> Exercise prompt
Only one stretch of the data is wanted: the line containing "ATOM 73 C CA", the line containing "ATOM 96 N N . LEU A 1 14 ? 22.4", and every line between them, copied exactly.

> Data records
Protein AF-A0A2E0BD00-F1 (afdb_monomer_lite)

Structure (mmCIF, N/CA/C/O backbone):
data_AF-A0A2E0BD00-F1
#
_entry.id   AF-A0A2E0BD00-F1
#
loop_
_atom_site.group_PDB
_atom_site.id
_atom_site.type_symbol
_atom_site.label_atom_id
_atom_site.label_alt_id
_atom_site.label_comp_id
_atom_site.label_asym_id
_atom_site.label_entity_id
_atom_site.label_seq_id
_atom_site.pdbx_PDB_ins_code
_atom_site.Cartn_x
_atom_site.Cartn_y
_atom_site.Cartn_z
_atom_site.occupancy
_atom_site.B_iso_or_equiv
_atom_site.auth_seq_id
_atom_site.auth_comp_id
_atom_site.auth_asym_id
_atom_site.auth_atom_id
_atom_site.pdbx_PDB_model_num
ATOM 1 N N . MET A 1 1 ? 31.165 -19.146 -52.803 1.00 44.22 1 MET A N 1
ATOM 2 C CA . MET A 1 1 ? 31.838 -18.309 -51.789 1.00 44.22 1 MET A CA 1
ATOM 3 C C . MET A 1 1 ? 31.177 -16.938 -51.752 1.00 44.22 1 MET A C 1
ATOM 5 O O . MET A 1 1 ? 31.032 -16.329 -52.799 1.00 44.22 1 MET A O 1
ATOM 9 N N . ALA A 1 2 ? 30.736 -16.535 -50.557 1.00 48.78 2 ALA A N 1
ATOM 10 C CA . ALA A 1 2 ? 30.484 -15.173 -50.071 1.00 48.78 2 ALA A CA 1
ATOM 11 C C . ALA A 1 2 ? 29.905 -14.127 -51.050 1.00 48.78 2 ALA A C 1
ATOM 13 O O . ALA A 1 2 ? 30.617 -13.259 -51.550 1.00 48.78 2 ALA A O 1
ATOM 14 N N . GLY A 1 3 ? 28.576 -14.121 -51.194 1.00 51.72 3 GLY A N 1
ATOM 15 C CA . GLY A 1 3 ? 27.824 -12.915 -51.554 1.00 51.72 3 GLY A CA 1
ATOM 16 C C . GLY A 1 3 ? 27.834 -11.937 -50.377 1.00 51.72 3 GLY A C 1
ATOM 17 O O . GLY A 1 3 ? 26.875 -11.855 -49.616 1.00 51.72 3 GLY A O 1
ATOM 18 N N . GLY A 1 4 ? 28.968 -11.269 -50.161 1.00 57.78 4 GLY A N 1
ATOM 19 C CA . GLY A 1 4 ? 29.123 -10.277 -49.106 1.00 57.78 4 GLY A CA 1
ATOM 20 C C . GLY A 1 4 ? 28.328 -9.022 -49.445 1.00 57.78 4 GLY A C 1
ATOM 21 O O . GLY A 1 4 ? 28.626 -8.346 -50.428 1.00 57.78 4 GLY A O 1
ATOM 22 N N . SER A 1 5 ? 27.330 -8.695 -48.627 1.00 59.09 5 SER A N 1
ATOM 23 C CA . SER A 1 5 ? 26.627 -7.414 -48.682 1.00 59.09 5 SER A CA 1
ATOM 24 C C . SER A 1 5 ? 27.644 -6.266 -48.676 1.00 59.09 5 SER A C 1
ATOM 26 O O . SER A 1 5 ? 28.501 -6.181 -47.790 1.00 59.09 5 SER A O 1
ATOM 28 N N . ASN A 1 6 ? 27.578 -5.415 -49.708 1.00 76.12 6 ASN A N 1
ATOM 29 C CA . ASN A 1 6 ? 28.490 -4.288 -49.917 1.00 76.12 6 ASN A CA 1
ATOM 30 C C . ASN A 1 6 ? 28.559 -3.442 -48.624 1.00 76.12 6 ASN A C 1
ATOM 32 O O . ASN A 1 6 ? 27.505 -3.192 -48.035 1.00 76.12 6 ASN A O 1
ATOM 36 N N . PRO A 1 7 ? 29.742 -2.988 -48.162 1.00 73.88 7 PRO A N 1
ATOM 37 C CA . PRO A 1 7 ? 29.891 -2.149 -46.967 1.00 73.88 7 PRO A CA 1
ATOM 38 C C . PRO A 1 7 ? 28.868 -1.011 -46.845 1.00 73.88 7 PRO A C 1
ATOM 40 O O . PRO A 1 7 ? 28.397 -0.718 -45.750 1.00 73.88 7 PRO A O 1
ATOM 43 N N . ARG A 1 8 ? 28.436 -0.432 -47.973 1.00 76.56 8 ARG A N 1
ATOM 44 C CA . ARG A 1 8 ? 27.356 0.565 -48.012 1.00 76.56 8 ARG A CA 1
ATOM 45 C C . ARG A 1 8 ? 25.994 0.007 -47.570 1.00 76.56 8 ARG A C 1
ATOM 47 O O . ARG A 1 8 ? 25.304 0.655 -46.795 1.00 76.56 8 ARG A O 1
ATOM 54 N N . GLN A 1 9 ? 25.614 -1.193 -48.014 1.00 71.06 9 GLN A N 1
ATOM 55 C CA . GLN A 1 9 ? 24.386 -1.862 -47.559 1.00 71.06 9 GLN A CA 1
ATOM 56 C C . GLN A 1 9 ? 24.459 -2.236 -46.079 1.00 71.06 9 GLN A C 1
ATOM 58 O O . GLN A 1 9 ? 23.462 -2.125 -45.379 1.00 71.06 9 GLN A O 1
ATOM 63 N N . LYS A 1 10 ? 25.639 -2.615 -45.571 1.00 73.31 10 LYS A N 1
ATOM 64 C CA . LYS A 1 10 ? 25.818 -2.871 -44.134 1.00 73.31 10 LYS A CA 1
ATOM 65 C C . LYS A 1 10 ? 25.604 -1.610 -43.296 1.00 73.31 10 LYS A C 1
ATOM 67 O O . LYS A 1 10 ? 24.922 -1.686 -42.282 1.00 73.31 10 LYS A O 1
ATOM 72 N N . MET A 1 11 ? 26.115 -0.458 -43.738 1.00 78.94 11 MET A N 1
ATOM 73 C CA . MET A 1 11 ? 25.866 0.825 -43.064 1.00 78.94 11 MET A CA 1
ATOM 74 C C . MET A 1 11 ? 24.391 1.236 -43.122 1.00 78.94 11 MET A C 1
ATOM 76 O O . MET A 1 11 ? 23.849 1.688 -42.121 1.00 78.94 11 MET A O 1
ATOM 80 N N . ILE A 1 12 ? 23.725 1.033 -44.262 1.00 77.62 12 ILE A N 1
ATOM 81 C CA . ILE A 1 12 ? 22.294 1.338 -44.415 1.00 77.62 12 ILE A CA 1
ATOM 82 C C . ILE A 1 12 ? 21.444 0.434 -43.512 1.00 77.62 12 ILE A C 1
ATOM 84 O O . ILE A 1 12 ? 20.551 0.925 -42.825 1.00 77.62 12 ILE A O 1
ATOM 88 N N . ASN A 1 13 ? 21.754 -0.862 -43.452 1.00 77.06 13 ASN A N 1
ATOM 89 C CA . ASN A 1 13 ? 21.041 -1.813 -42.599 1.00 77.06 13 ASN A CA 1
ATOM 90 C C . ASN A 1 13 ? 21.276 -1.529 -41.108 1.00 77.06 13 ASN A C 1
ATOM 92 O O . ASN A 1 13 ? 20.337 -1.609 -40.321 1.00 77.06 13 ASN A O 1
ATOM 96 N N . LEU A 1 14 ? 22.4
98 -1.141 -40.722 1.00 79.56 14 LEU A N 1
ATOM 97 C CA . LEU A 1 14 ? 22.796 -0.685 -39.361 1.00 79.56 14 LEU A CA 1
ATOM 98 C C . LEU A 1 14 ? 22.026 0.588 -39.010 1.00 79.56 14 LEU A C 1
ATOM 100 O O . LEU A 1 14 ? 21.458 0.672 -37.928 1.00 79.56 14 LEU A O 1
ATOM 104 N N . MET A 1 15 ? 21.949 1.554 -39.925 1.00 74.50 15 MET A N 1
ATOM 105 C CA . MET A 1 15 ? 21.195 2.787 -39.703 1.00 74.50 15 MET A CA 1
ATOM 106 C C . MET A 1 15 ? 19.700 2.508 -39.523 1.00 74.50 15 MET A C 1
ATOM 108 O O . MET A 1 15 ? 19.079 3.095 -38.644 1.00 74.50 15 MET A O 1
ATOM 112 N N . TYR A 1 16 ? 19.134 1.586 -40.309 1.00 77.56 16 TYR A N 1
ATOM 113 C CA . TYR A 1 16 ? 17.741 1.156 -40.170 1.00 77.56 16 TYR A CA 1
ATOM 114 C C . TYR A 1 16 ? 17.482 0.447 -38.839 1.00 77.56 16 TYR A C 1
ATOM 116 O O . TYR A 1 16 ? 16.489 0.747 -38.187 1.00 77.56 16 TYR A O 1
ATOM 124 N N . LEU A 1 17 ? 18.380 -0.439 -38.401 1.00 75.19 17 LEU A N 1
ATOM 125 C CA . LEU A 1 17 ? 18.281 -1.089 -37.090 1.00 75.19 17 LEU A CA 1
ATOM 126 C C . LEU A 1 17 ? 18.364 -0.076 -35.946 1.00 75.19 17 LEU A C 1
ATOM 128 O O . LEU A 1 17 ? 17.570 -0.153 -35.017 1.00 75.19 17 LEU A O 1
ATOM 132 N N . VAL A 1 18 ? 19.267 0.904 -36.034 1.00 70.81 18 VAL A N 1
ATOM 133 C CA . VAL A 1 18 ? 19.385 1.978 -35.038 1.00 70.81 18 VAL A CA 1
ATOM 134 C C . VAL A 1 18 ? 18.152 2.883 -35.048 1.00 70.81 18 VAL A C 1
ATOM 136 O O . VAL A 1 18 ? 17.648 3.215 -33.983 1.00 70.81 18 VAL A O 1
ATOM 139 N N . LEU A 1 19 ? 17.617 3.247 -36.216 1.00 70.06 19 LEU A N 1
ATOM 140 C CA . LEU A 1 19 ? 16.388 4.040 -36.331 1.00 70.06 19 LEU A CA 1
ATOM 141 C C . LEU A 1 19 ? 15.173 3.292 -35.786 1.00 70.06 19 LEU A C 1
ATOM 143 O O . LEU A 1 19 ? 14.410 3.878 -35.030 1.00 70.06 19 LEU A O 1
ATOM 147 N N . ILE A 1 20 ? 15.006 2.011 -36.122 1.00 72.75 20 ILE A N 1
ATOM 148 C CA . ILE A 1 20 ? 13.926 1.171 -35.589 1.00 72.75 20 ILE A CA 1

> Expected answer
ATOM 73 C CA . MET A 1 11 ? 25.866 0.825 -43.064 1.00 78.94 11 MET A CA 1
ATOM 74 C C . MET A 1 11 ? 24.391 1.236 -43.122 1.00 78.94 11 MET A C 1
ATOM 76 O O . MET A 1 11 ? 23.849 1.688 -42.121 1.00 78.94 11 MET A O 1
ATOM 80 N N . ILE A 1 12 ? 23.725 1.033 -44.262 1.00 77.62 12 ILE A N 1
ATOM 81 C CA . ILE A 1 12 ? 22.294 1.338 -44.415 1.00 77.62 12 ILE A CA 1
ATOM 82 C C . ILE A 1 12 ? 21.444 0.434 -43.512 1.00 77.62 12 ILE A C 1
ATOM 84 O O . ILE A 1 12 ? 20.551 0.925 -42.825 1.00 77.62 12 ILE A O 1
ATOM 88 N N . ASN A 1 13 ? 21.754 -0.862 -43.452 1.00 77.06 13 ASN A N 1
ATOM 89 C CA . ASN A 1 13 ? 21.041 -1.813 -42.599 1.00 77.06 13 ASN A CA 1
ATOM 90 C C . ASN A 1 13 ? 21.276 -1.529 -41.108 1.00 77.06 13 ASN A C 1
ATOM 92 O O . ASN A 1 13 ? 20.337 -1.609 -40.321 1.00 77.06 13 ASN A O 1
ATOM 96 N N . LEU A 1 14 ? 22.4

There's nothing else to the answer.